◆ Directions for this task
Locate the line that contains "ATOM 80 N N" in the entries below, then repeat it and every following line through the line that contains "ATOM 132 C CA", exactly, and no others.

◆ Records shown

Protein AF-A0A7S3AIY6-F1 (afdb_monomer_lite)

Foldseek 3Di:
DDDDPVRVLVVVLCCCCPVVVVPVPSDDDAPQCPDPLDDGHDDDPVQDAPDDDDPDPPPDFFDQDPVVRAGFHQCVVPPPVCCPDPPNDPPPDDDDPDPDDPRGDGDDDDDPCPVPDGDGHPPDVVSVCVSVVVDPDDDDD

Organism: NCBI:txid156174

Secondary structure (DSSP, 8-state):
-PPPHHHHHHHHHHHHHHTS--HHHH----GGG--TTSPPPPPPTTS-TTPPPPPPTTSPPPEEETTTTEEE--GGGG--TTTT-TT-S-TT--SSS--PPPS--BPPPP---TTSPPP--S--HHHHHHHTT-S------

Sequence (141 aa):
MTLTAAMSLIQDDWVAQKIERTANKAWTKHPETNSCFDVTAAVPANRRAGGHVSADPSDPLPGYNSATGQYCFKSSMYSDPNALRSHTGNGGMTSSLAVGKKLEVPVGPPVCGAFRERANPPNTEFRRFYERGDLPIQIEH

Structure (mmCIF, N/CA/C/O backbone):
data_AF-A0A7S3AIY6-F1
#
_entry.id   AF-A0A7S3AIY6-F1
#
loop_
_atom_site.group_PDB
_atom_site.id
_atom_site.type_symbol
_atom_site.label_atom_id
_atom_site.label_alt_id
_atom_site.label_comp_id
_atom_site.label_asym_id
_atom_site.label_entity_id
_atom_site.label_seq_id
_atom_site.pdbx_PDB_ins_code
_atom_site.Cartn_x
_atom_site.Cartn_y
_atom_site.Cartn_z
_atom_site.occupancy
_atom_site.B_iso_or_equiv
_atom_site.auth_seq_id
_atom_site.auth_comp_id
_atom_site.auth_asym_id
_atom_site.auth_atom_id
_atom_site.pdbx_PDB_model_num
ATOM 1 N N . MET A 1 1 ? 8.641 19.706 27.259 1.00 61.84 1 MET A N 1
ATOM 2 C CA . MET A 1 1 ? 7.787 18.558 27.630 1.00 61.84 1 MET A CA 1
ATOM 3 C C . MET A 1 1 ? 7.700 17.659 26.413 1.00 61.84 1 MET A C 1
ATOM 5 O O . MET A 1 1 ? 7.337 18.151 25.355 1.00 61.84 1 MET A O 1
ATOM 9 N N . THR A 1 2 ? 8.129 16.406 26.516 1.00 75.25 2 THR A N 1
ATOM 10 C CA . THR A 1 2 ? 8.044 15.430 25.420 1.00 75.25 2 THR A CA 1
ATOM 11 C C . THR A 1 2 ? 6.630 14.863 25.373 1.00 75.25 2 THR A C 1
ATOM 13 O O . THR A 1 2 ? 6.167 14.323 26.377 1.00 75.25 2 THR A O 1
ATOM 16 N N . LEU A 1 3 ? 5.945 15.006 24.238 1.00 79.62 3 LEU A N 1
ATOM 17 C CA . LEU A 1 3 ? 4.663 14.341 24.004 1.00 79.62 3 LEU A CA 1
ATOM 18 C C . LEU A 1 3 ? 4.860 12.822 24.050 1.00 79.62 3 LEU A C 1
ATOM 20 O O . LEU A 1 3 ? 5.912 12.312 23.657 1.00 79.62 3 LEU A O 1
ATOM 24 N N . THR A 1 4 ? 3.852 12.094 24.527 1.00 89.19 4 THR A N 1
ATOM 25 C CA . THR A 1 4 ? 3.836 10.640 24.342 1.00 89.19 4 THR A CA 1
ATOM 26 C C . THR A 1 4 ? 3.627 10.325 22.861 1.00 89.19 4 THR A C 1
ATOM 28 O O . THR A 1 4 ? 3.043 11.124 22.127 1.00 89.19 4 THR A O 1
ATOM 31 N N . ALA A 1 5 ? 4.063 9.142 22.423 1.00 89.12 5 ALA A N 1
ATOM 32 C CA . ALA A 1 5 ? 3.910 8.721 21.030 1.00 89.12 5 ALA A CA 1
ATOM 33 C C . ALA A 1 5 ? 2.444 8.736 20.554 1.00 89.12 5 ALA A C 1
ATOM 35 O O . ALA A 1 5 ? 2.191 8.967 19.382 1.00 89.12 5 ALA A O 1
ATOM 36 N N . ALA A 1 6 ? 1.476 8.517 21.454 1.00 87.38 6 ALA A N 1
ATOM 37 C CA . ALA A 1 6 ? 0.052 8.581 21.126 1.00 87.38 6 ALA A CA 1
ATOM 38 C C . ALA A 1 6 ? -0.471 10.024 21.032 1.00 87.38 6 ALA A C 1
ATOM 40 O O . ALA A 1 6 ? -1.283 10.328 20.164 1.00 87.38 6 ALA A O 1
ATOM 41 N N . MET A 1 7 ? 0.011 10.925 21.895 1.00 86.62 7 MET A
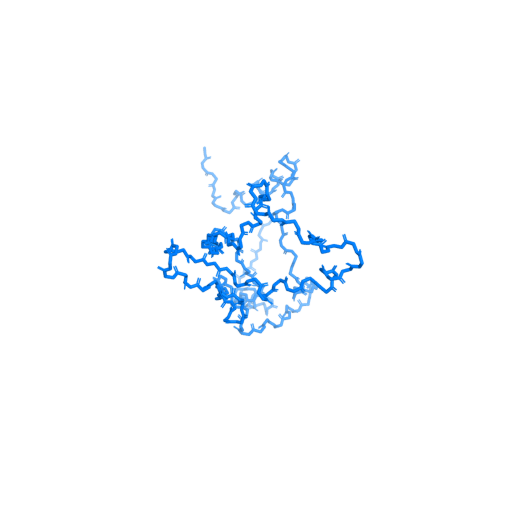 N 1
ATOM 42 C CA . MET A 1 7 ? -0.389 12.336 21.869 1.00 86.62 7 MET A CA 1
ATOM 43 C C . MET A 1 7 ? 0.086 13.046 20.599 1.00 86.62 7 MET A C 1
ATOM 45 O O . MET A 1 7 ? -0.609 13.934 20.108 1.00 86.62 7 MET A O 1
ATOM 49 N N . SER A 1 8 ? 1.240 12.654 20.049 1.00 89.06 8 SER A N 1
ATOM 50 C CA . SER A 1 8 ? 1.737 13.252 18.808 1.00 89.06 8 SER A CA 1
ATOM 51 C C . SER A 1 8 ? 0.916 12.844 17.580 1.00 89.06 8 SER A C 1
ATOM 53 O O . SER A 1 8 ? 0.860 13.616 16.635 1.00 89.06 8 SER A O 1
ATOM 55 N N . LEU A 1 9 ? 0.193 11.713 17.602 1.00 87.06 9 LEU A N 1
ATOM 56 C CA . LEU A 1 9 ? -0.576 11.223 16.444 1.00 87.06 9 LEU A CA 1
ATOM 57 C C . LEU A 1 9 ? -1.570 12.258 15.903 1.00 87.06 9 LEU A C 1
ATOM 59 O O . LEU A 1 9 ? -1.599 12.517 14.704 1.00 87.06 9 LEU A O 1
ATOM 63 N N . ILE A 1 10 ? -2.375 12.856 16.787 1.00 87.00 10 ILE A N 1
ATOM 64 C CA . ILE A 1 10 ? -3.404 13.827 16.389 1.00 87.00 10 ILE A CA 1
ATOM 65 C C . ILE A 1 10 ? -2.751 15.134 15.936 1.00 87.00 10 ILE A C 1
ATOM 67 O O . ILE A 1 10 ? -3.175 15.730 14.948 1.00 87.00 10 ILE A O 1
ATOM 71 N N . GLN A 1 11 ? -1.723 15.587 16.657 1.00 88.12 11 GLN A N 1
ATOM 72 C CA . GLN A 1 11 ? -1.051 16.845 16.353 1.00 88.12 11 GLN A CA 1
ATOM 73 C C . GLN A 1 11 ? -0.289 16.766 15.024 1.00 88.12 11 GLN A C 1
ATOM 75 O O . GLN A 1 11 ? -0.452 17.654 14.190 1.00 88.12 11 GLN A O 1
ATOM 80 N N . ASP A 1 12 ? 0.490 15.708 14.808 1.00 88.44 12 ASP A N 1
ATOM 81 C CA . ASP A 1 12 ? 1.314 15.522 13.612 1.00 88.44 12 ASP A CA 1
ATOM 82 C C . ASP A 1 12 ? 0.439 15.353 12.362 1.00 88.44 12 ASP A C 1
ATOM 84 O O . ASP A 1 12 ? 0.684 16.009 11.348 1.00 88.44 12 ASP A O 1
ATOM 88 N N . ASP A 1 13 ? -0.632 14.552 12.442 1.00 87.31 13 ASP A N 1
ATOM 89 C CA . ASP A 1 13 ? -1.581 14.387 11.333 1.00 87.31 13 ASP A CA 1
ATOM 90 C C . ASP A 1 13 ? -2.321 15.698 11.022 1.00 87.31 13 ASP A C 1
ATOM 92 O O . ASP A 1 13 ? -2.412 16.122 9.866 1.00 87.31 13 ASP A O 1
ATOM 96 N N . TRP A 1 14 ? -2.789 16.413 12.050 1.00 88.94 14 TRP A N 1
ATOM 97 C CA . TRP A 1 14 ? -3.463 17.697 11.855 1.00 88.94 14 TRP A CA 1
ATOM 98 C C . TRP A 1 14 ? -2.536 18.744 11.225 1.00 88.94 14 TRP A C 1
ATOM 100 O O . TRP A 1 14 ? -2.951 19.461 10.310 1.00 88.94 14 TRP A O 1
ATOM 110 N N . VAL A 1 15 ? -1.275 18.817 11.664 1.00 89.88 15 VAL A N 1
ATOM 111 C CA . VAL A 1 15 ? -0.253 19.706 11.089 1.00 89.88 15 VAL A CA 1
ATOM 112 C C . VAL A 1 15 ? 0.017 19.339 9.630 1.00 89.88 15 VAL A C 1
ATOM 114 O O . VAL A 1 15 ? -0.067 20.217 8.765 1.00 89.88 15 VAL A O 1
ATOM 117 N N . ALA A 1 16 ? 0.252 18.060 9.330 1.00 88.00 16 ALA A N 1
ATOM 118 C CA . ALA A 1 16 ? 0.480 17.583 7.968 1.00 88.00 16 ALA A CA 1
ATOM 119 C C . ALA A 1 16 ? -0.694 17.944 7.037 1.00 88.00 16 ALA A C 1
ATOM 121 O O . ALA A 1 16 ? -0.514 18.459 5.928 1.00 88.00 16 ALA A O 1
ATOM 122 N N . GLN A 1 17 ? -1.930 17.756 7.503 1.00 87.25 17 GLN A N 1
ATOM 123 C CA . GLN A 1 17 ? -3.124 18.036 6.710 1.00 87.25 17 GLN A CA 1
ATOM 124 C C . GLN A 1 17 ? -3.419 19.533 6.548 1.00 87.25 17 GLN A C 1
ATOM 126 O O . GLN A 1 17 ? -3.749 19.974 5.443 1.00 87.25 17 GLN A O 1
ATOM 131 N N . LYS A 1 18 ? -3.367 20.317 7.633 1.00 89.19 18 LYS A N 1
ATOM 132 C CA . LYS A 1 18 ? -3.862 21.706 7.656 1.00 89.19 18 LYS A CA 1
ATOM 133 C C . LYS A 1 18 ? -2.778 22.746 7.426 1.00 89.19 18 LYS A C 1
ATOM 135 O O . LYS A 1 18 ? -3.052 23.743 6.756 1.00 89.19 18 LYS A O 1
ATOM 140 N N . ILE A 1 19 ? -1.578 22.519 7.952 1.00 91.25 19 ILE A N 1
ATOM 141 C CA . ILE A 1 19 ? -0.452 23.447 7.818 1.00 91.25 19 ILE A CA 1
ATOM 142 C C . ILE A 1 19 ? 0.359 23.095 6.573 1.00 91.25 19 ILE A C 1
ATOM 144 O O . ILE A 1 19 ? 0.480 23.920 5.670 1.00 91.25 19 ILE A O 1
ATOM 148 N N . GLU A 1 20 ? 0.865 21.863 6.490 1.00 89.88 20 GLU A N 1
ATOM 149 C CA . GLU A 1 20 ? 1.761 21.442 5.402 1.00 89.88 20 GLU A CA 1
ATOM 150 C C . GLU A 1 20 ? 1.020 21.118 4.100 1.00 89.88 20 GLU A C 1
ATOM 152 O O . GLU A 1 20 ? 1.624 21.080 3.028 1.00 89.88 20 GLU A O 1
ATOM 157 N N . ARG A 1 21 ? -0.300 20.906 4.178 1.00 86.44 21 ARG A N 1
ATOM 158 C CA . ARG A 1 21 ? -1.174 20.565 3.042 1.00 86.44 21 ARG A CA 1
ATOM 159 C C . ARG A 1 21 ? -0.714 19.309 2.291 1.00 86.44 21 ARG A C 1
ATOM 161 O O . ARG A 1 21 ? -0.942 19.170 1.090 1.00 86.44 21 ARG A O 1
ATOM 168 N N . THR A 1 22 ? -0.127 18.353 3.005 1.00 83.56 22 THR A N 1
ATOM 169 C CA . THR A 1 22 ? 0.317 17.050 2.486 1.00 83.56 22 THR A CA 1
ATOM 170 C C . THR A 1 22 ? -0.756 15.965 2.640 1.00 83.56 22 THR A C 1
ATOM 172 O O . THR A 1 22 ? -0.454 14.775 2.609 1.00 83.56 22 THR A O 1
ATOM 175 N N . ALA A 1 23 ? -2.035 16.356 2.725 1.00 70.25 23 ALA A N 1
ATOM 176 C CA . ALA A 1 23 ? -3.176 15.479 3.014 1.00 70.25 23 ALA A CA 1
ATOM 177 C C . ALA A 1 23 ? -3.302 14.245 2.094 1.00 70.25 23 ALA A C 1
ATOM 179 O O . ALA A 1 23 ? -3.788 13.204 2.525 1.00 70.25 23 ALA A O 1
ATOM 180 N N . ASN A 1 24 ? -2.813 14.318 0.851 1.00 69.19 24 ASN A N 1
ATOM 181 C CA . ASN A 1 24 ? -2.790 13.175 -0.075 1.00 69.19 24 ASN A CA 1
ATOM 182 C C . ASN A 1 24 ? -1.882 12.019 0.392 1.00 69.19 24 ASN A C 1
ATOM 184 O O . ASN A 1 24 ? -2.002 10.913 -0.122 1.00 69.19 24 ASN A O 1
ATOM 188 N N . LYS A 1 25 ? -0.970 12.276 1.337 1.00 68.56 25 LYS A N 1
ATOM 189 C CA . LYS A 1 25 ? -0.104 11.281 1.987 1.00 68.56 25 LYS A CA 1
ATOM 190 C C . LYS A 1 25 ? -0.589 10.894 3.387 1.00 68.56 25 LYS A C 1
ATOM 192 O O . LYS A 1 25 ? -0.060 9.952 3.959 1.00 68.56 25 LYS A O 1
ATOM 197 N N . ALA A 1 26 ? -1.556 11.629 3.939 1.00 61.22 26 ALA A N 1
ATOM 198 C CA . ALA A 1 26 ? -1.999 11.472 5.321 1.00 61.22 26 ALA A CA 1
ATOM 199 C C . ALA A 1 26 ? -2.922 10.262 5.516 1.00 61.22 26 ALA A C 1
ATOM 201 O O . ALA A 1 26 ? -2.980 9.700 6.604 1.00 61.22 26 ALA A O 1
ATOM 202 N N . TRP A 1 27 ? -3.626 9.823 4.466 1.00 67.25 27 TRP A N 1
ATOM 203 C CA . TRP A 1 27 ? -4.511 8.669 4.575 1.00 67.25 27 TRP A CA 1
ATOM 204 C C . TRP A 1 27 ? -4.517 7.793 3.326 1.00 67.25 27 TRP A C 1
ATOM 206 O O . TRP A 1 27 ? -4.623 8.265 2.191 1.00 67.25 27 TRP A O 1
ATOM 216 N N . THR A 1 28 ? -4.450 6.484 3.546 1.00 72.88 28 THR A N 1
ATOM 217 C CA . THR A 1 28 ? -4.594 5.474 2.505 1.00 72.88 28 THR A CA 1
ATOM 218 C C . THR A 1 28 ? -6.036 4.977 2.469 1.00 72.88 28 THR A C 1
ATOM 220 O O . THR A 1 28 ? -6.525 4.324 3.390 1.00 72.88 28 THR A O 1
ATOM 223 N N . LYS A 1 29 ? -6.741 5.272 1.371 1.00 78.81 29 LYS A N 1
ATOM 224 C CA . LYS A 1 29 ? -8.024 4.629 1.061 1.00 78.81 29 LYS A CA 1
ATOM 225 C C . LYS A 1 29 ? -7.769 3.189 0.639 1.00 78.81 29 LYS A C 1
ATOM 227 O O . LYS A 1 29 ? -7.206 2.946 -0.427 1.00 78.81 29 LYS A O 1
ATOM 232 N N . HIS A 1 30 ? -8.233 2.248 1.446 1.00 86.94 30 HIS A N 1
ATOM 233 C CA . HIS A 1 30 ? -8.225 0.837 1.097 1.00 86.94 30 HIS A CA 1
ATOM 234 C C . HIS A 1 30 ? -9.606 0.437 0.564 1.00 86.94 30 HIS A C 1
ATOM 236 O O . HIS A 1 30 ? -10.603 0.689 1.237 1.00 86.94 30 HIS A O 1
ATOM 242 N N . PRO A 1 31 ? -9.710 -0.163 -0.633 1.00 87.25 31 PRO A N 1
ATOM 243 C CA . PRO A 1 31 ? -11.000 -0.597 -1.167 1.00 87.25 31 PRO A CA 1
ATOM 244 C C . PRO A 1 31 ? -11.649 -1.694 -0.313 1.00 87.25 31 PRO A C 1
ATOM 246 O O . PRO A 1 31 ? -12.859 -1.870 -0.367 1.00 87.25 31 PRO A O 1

◆ Result below
ATOM 80 N N . ASP A 1 12 ? 0.490 15.708 14.808 1.00 88.44 12 ASP A N 1
ATOM 81 C CA . ASP A 1 12 ? 1.314 15.522 13.612 1.00 88.44 12 ASP A CA 1
ATOM 82 C C . ASP A 1 12 ? 0.439 15.353 12.362 1.00 88.44 12 ASP A C 1
ATOM 84 O O . ASP A 1 12 ? 0.684 16.009 11.348 1.00 88.44 12 ASP A O 1
ATOM 88 N N . ASP A 1 13 ? -0.632 14.552 12.442 1.00 87.31 13 ASP A N 1
ATOM 89 C CA . ASP A 1 13 ? -1.581 14.387 11.333 1.00 87.31 13 ASP A CA 1
ATOM 90 C C . ASP A 1 13 ? -2.321 15.698 11.022 1.00 87.31 13 ASP A C 1
ATOM 92 O O . ASP A 1 13 ? -2.412 16.122 9.866 1.00 87.31 13 ASP A O 1
ATOM 96 N N . TRP A 1 14 ? -2.789 16.413 12.050 1.00 88.94 14 TRP A N 1
ATOM 97 C CA . TRP A 1 14 ? -3.463 17.697 11.855 1.00 88.94 14 TRP A CA 1
ATOM 98 C C . TRP A 1 14 ? -2.536 18.744 11.225 1.00 88.94 14 TRP A C 1
ATOM 100 O O . TRP A 1 14 ? -2.951 19.461 10.310 1.00 88.94 14 TRP A O 1
ATOM 110 N N . VAL A 1 15 ? -1.275 18.817 11.664 1.00 89.88 15 VAL A N 1
ATOM 111 C CA . VAL A 1 15 ? -0.253 19.706 11.089 1.00 89.88 15 VAL A CA 1
ATOM 112 C C . VAL A 1 15 ? 0.017 19.339 9.630 1.00 89.88 15 VAL A C 1
ATOM 114 O O . VAL A 1 15 ? -0.067 20.217 8.765 1.00 89.88 15 VAL A O 1
ATOM 117 N N . ALA A 1 16 ? 0.252 18.060 9.330 1.00 88.00 16 ALA A N 1
ATOM 118 C CA . ALA A 1 16 ? 0.480 17.583 7.968 1.00 88.00 16 ALA A CA 1
ATOM 119 C C . ALA A 1 16 ? -0.694 17.944 7.037 1.00 88.00 16 ALA A C 1
ATOM 121 O O . ALA A 1 16 ? -0.514 18.459 5.928 1.00 88.00 16 ALA A O 1
ATOM 122 N N . GLN A 1 17 ? -1.930 17.756 7.503 1.00 87.25 17 GLN A N 1
ATOM 123 C CA . GLN A 1 17 ? -3.124 18.036 6.710 1.00 87.25 17 GLN A CA 1
ATOM 124 C C . GLN A 1 17 ? -3.419 19.533 6.548 1.00 87.25 17 GLN A C 1
ATOM 126 O O . GLN A 1 17 ? -3.749 19.974 5.443 1.00 87.25 17 GLN A O 1
ATOM 131 N N . LYS A 1 18 ? -3.367 20.317 7.633 1.00 89.19 18 LYS A N 1
ATOM 132 C CA . LYS A 1 18 ? -3.862 21.706 7.656 1.00 89.19 18 LYS A CA 1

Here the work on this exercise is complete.